Task to complete: Quote the data below in full, minus the images.

== Working data

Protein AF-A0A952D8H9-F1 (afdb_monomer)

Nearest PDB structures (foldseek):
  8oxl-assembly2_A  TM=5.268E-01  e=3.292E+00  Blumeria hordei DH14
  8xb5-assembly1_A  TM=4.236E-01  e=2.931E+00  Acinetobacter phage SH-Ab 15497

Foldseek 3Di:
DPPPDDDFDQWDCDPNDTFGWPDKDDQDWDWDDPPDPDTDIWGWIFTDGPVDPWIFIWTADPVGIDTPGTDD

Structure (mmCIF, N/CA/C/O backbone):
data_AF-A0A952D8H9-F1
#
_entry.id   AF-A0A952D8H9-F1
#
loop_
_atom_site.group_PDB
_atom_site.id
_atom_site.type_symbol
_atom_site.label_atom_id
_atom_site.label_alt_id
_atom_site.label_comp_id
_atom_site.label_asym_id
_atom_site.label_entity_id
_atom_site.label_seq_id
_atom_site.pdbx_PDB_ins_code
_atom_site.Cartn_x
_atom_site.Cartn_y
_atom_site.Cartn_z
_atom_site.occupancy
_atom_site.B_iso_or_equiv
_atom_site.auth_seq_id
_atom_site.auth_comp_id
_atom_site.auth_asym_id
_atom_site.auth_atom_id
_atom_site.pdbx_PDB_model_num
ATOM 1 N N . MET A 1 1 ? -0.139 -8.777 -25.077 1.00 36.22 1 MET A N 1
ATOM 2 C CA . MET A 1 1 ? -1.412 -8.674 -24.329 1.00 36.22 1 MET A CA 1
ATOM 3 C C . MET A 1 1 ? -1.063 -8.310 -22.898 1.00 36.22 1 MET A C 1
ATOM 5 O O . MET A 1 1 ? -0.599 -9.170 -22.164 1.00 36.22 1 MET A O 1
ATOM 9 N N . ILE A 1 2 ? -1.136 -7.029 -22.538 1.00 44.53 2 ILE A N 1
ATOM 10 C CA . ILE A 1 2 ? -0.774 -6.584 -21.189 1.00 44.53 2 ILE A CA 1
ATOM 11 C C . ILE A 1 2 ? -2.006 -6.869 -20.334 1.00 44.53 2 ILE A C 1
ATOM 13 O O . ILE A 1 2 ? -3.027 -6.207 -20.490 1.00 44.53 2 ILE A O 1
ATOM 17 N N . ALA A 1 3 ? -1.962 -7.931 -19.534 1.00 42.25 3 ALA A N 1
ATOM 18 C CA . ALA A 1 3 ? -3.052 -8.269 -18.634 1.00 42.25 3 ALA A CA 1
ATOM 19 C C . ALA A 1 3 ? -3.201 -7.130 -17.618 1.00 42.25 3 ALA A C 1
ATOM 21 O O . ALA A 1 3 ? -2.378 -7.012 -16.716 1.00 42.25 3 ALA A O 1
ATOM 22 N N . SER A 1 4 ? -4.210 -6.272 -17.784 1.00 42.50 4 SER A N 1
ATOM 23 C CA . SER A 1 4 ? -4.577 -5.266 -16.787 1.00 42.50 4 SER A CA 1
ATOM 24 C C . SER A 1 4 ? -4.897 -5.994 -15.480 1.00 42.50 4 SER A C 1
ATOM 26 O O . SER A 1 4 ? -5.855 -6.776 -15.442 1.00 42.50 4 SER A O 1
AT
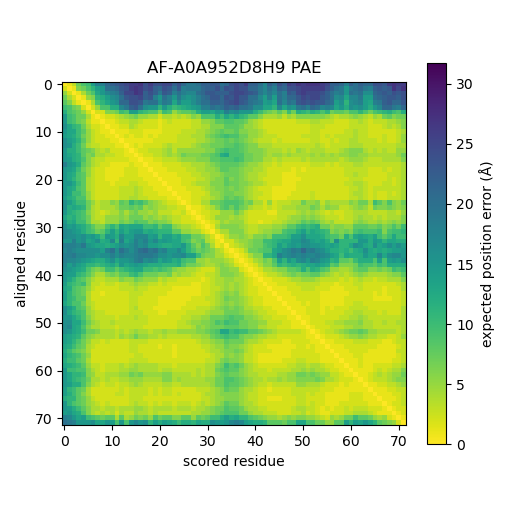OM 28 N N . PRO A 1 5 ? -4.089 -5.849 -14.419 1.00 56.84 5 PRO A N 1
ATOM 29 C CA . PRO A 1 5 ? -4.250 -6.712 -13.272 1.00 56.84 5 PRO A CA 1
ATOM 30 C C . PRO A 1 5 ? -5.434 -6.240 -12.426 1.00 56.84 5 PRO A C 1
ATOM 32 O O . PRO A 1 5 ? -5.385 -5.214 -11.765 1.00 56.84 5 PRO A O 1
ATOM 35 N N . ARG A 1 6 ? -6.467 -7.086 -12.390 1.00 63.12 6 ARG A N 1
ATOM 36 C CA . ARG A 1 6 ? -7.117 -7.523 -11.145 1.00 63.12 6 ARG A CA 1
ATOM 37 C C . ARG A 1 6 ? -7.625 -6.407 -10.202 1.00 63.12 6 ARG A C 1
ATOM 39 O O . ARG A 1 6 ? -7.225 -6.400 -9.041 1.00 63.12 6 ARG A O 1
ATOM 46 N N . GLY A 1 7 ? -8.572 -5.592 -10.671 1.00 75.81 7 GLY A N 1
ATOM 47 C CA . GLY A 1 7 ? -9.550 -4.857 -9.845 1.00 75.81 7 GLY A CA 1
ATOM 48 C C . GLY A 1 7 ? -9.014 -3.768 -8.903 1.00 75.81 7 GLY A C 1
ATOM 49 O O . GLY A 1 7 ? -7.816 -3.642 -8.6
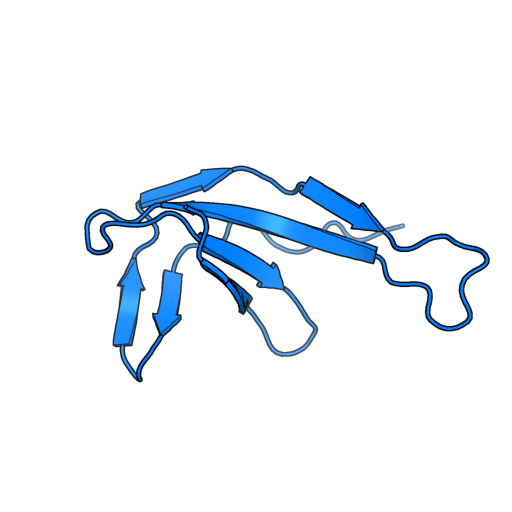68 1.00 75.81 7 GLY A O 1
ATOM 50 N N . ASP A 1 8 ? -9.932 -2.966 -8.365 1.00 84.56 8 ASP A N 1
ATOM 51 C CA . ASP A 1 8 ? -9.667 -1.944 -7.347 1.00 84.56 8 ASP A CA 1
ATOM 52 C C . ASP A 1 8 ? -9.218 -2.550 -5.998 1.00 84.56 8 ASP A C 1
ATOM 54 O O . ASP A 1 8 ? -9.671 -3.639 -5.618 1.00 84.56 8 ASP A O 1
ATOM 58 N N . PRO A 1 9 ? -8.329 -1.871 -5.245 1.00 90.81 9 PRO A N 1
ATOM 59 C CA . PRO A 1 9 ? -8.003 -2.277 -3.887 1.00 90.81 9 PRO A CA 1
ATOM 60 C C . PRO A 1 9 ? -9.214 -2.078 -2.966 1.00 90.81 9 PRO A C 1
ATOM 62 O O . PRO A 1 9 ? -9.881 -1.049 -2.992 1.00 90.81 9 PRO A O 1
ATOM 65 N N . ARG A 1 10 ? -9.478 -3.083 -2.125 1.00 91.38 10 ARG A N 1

====

Response to the exercise:
Protein AF-A0A952D8H9-F1 (afdb_monomer)

Nearest PDB structures (foldseek):
  8oxl-assembly2_A  TM=5.268E-01  e=3.292E+00  Blumeria hordei DH14
  8xb5-assembly1_A  TM=4.236E-01  e=2.931E+00  Acinetobacter phage SH-Ab 15497

Foldseek 3Di:
DPPPDDDFDQWDCDPNDTFGWPDKDDQDWDWDDPPDPDTDIWGWIFTDGPVDPWIFIWTADPVGIDTPGTDD

Structure (mmCIF, N/CA/C/O backbone):
data_AF-A0A952D8H9-F1
#
_entry.id   AF-A0A952D8H9-F1
#
loop_
_atom_site.group_PDB
_atom_site.id
_atom_site.type_symbol
_atom_site.label_atom_id
_atom_site.label_alt_id
_atom_site.label_comp_id
_atom_site.label_asym_id
_atom_site.label_entity_id
_atom_site.label_seq_id
_atom_site.pdbx_PDB_ins_code
_atom_site.Cartn_x
_atom_site.Cartn_y
_atom_site.Cartn_z
_atom_site.occupancy
_atom_site.B_iso_or_equiv
_atom_site.auth_seq_id
_atom_site.auth_comp_id
_atom_site.auth_asym_id
_atom_site.auth_atom_id
_atom_site.pdbx_PDB_model_num
ATOM 1 N N . MET A 1 1 ? -0.139 -8.777 -25.077 1.00 36.22 1 MET A N 1
ATOM 2 C CA . MET A 1 1 ? -1.412 -8.674 -24.329 1.00 36.22 1 MET A CA 1
ATOM 3 C C . MET A 1 1 ? -1.063 -8.310 -22.898 1.00 36.22 1 MET A C 1
ATOM 5 O O . MET A 1 1 ? -0.599 -9.170 -22.164 1.00 36.22 1 MET A O 1
ATOM 9 N N . ILE A 1 2 ? -1.136 -7.029 -22.538 1.00 44.53 2 ILE A N 1
ATOM 10 C CA . ILE A 1 2 ? -0.774 -6.584 -21.189 1.00 44.53 2 ILE A CA 1
ATOM 11 C C . ILE A 1 2 ? -2.006 -6.869 -20.334 1.00 44.53 2 ILE A C 1
ATOM 13 O O . ILE A 1 2 ? -3.027 -6.207 -20.490 1.00 44.53 2 ILE A O 1
ATOM 17 N N . ALA A 1 3 ? -1.962 -7.931 -19.534 1.00 42.25 3 ALA A N 1
ATOM 18 C CA . ALA A 1 3 ? -3.052 -8.269 -18.634 1.00 42.25 3 ALA A CA 1
ATOM 19 C C . ALA A 1 3 ? -3.201 -7.130 -17.618 1.00 42.25 3 ALA A C 1
ATOM 21 O O . ALA A 1 3 ? -2.378 -7.012 -16.716 1.00 42.25 3 ALA A O 1
ATOM 22 N N . SER A 1 4 ? -4.210 -6.272 -17.784 1.00 42.50 4 SER A N 1
ATOM 23 C CA . SER A 1 4 ? -4.577 -5.266 -16.787 1.00 42.50 4 SER A CA 1
ATOM 24 C C . SER A 1 4 ? -4.897 -5.994 -15.480 1.00 42.50 4 SER A C 1
ATOM 26 O O . SER A 1 4 ? -5.855 -6.776 -15.442 1.00 42.50 4 SER A O 1
AT
OM 28 N N . PRO A 1 5 ? -4.089 -5.849 -14.419 1.00 56.84 5 PRO A N 1
ATOM 29 C CA . PRO A 1 5 ? -4.250 -6.712 -13.272 1.00 56.84 5 PRO A CA 1
ATOM 30 C C . PRO A 1 5 ? -5.434 -6.240 -12.426 1.00 56.84 5 PRO A C 1
ATOM 32 O O . PRO A 1 5 ? -5.385 -5.214 -11.765 1.00 56.84 5 PRO A O 1
ATOM 35 N N . ARG A 1 6 ? -6.467 -7.086 -12.390 1.00 63.12 6 ARG A N 1
ATOM 36 C CA . ARG A 1 6 ? -7.117 -7.523 -11.145 1.00 63.12 6 ARG A CA 1
ATOM 37 C C . ARG A 1 6 ? -7.625 -6.407 -10.202 1.00 63.12 6 ARG A C 1
ATOM 39 O O . ARG A 1 6 ? -7.225 -6.400 -9.041 1.00 63.12 6 ARG A O 1
ATOM 46 N N . GLY A 1 7 ? -8.572 -5.592 -10.671 1.00 75.81 7 GLY A N 1
ATOM 47 C CA . GLY A 1 7 ? -9.550 -4.857 -9.845 1.00 75.81 7 GLY A CA 1
ATOM 48 C C . GLY A 1 7 ? -9.014 -3.768 -8.903 1.00 75.81 7 GLY A C 1
ATOM 49 O O . GLY A 1 7 ? -7.816 -3.642 -8.6
68 1.00 75.81 7 GLY A O 1
ATOM 50 N N . ASP A 1 8 ? -9.932 -2.966 -8.365 1.00 84.56 8 ASP A N 1
ATOM 51 C CA . ASP A 1 8 ? -9.667 -1.944 -7.347 1.00 84.56 8 ASP A CA 1
ATOM 52 C C . ASP A 1 8 ? -9.218 -2.550 -5.998 1.00 84.56 8 ASP A C 1
ATOM 54 O O . ASP A 1 8 ? -9.671 -3.639 -5.618 1.00 84.56 8 ASP A O 1
ATOM 58 N N . PRO A 1 9 ? -8.329 -1.871 -5.245 1.00 90.81 9 PRO A N 1
ATOM 59 C CA . PRO A 1 9 ? -8.003 -2.277 -3.887 1.00 90.81 9 PRO A CA 1
ATOM 60 C C . PRO A 1 9 ? -9.214 -2.078 -2.966 1.00 90.81 9 PRO A C 1
ATOM 62 O O . PRO A 1 9 ? -9.881 -1.049 -2.992 1.00 90.81 9 PRO A O 1
ATOM 65 N N . ARG A 1 10 ? -9.478 -3.083 -2.125 1.00 91.38 10 ARG A N 1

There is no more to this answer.